◆ **What needs to be done**: Write out, word for word, each line from the start of the entries through the one holding "ATOM 5 O O ."; omit the pictures.
++++++++++++++++++++
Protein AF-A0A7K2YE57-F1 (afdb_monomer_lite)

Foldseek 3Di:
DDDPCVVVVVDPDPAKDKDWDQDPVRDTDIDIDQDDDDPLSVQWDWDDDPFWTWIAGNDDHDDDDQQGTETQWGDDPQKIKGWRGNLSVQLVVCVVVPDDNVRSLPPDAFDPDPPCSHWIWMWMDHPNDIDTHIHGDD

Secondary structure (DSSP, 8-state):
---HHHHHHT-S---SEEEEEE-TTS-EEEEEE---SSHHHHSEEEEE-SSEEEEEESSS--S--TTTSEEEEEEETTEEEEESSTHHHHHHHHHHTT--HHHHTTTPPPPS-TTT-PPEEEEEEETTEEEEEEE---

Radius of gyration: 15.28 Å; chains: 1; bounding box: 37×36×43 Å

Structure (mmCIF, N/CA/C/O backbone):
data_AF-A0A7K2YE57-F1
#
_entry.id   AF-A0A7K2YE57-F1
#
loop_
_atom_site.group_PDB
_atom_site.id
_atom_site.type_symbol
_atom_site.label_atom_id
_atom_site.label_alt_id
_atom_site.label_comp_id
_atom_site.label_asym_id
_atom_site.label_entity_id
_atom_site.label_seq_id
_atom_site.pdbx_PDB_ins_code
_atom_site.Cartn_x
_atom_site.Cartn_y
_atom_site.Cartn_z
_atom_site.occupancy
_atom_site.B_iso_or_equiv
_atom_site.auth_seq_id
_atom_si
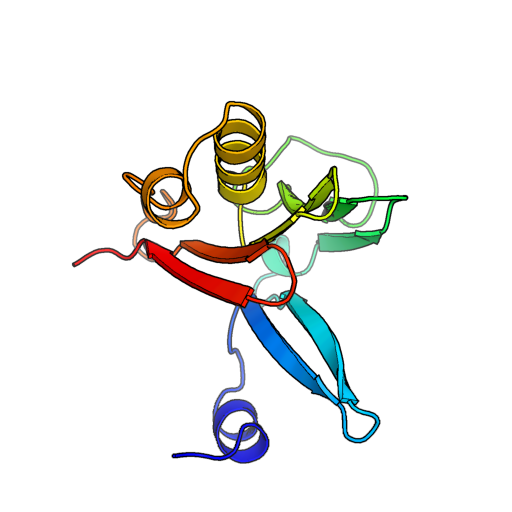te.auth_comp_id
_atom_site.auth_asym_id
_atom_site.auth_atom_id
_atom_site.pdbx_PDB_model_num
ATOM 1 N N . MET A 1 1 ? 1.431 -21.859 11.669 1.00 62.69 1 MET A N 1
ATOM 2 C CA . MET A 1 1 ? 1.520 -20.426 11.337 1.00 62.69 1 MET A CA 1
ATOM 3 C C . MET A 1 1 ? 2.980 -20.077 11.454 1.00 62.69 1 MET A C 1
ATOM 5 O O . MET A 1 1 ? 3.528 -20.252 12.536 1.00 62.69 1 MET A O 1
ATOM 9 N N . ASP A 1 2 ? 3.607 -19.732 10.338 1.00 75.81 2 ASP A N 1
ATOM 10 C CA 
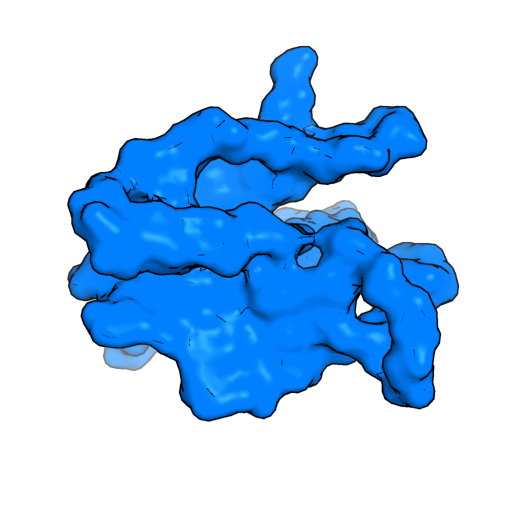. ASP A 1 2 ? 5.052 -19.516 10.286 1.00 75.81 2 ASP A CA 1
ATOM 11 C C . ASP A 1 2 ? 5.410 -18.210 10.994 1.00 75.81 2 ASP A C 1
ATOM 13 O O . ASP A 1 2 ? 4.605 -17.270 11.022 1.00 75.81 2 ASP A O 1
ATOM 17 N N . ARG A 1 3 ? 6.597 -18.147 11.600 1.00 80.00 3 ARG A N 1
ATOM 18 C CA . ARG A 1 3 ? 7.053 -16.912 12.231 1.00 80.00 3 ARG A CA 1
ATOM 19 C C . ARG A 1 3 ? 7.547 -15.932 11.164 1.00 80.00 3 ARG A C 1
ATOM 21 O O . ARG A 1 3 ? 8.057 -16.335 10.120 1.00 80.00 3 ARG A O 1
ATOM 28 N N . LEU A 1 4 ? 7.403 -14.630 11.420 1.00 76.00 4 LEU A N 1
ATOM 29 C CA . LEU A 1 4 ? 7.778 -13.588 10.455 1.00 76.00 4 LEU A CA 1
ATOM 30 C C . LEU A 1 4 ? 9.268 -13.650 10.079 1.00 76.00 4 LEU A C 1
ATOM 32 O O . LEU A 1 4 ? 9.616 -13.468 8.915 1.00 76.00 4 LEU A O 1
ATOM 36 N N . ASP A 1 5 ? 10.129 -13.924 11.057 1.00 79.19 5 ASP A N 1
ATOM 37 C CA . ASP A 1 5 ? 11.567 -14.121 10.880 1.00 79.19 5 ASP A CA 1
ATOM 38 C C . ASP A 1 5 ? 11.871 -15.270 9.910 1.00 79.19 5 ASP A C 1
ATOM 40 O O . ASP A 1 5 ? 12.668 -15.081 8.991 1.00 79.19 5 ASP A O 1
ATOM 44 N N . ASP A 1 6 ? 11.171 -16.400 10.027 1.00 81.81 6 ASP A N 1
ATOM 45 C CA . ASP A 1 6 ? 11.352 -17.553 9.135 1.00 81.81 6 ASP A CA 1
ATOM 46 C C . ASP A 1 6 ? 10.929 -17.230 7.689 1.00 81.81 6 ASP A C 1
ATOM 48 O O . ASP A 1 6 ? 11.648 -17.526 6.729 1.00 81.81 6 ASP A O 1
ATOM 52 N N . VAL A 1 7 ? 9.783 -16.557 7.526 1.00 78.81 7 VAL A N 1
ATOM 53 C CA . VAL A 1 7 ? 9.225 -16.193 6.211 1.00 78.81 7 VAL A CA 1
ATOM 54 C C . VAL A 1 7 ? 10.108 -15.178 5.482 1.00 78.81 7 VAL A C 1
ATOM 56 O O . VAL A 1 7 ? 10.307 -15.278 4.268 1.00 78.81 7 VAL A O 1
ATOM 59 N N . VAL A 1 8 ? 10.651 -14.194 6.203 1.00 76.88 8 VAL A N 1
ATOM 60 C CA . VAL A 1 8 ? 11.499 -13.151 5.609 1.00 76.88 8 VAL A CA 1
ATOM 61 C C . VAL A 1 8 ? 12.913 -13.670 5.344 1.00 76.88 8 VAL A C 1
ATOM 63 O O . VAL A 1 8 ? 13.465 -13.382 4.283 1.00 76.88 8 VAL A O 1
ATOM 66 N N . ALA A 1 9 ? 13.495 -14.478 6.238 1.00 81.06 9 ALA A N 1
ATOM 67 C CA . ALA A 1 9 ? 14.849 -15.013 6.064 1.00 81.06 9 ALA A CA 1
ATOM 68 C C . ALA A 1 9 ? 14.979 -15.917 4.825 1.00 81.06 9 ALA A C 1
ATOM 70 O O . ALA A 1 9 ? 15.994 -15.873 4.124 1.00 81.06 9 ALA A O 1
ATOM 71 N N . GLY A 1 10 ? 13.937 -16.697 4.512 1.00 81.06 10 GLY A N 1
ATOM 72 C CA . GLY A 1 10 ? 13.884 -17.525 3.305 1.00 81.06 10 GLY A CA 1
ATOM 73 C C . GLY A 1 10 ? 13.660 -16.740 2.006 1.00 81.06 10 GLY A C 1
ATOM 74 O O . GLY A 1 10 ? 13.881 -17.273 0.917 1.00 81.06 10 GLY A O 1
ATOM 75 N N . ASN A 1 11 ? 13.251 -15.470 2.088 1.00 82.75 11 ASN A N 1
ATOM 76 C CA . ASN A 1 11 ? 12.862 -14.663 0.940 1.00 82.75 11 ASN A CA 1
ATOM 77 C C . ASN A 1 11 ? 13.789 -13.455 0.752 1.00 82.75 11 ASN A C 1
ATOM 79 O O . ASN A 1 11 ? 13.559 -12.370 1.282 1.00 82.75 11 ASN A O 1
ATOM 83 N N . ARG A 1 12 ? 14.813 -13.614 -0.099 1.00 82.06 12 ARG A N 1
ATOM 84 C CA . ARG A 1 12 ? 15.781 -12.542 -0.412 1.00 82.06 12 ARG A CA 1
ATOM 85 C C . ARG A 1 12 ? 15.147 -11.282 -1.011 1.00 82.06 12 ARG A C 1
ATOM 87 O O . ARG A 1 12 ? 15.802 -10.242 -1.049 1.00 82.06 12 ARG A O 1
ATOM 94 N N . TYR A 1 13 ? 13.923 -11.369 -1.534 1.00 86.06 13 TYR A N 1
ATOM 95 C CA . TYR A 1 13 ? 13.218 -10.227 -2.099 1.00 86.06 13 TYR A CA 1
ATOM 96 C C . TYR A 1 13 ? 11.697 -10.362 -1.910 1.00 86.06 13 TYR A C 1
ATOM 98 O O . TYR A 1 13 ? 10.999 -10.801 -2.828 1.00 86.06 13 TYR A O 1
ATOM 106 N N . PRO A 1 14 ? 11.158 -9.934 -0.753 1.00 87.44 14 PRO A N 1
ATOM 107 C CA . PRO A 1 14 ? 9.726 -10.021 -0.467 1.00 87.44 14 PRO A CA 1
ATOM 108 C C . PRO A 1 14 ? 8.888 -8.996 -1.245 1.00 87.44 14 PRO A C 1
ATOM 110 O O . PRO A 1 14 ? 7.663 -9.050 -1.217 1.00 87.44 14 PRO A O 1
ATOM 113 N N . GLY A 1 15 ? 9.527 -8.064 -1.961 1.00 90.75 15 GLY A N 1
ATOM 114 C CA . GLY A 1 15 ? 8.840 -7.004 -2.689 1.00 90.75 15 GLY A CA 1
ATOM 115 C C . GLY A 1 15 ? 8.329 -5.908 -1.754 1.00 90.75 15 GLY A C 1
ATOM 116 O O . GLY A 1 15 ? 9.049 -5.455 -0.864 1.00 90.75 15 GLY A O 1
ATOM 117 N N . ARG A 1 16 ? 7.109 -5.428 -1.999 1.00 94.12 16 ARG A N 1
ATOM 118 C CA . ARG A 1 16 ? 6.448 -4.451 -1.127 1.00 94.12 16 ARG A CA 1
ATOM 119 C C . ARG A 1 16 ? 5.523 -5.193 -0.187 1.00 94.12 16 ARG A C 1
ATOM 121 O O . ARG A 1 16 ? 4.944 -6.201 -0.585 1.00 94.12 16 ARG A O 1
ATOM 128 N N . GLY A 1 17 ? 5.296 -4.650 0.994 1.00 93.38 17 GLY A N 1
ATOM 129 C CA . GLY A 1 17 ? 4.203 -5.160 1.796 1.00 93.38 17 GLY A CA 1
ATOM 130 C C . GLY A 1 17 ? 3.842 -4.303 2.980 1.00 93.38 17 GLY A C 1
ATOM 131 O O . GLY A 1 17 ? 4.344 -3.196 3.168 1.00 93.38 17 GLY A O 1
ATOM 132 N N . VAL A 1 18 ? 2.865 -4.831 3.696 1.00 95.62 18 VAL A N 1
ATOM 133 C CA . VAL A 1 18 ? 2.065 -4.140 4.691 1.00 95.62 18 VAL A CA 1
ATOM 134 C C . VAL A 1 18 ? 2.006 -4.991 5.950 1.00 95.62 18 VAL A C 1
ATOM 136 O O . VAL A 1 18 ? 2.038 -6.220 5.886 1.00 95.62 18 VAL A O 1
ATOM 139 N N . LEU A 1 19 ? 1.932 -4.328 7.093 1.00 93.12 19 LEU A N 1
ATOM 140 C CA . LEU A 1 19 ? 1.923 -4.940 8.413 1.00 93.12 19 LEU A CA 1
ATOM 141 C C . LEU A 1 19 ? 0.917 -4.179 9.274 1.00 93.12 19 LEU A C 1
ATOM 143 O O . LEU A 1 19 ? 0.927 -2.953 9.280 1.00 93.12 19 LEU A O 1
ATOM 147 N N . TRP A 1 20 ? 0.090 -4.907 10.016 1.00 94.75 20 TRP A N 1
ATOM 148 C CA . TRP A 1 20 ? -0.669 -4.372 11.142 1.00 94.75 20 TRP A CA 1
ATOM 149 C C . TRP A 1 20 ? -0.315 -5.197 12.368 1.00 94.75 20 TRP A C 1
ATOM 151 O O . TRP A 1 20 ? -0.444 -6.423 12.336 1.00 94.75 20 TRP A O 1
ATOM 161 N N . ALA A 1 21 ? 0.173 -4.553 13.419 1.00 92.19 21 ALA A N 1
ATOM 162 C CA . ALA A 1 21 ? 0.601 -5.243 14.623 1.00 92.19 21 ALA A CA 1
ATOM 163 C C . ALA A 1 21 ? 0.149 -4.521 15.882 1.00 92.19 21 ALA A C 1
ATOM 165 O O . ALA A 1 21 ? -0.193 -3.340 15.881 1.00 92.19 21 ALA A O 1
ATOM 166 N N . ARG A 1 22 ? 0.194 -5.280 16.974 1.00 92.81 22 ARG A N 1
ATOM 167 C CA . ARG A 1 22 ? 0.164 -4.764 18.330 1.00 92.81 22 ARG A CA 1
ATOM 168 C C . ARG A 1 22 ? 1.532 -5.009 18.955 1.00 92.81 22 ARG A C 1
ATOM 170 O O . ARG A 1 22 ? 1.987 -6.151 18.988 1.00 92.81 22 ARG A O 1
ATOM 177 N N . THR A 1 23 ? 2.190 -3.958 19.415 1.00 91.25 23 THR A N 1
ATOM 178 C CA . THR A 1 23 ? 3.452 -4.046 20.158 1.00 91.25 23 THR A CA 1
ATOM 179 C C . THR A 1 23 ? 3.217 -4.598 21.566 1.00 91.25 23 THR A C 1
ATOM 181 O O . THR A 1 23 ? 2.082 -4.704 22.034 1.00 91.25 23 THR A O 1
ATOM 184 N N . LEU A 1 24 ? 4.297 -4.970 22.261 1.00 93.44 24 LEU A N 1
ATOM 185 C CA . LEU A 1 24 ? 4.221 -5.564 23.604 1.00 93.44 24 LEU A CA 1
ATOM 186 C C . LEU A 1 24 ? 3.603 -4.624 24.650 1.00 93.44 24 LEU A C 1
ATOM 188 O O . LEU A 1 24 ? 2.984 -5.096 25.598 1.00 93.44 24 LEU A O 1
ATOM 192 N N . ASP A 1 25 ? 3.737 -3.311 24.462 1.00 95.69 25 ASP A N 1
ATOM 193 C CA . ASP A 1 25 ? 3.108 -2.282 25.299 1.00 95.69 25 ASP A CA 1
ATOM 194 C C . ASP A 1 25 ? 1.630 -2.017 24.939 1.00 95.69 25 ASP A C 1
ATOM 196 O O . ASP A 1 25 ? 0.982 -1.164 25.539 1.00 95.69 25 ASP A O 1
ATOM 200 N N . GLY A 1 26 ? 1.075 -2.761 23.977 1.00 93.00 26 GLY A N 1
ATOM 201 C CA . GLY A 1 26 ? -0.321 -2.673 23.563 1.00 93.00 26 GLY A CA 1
++++++++++++++++++++
◆ **Response to this exercise**:
Protein AF-A0A7K2YE57-F1 (afdb_monomer_lite)

Foldseek 3Di:
DDDPCVVVVVDPDPAKDKDWDQDPVRDTDIDIDQDDDDPLSVQWDWDDDPFWTWIAGNDDHDDDDQQGTETQWGDDPQKIKGWRGNLSVQLVVCVVVPDDNVRSLPPDAFDPDPPCSHWIWMWMDHPNDIDTHIHGDD

Secondary structure (DSSP, 8-state):
---HHHHHHT-S---SEEEEEE-TTS-EEEEEE---SSHHHHSEEEEE-SSEEEEEESSS--S--TTTSEEEEEEETTEEEEESSTHHHHHHHHHHTT--HHHHTTTPPPPS-TTT-PPEEEEEEETTEEEEEEE---

Radius of gyration: 15.28 Å; chains: 1; bounding box: 37×36×43 Å

Structure (mmCIF, N/CA/C/O backbone):
data_AF-A0A7K2YE57-F1
#
_entry.id   AF-A0A7K2YE57-F1
#
loop_
_atom_site.group_PDB
_atom_site.id
_atom_site.type_symbol
_atom_site.label_atom_id
_atom_site.label_alt_id
_atom_site.label_comp_id
_atom_site.label_asym_id
_atom_site.label_entity_id
_atom_site.label_seq_id
_atom_site.pdbx_PDB_ins_code
_atom_site.Cartn_x
_atom_site.Cartn_y
_atom_site.Cartn_z
_atom_site.occupancy
_atom_site.B_iso_or_equiv
_atom_site.auth_seq_id
_atom_si
te.auth_comp_id
_atom_site.auth_asym_id
_atom_site.auth_atom_id
_atom_site.pdbx_PDB_model_num
ATOM 1 N N . MET A 1 1 ? 1.431 -21.859 11.669 1.00 62.69 1 MET A N 1
ATOM 2 C CA . MET A 1 1 ? 1.520 -20.426 11.337 1.00 62.69 1 MET A CA 1
ATOM 3 C C . MET A 1 1 ? 2.980 -20.077 11.454 1.00 62.69 1 MET A C 1
ATOM 5 O O . MET A 1 1 ? 3.528 -20.252 12.536 1.00 62.69 1 MET A O 1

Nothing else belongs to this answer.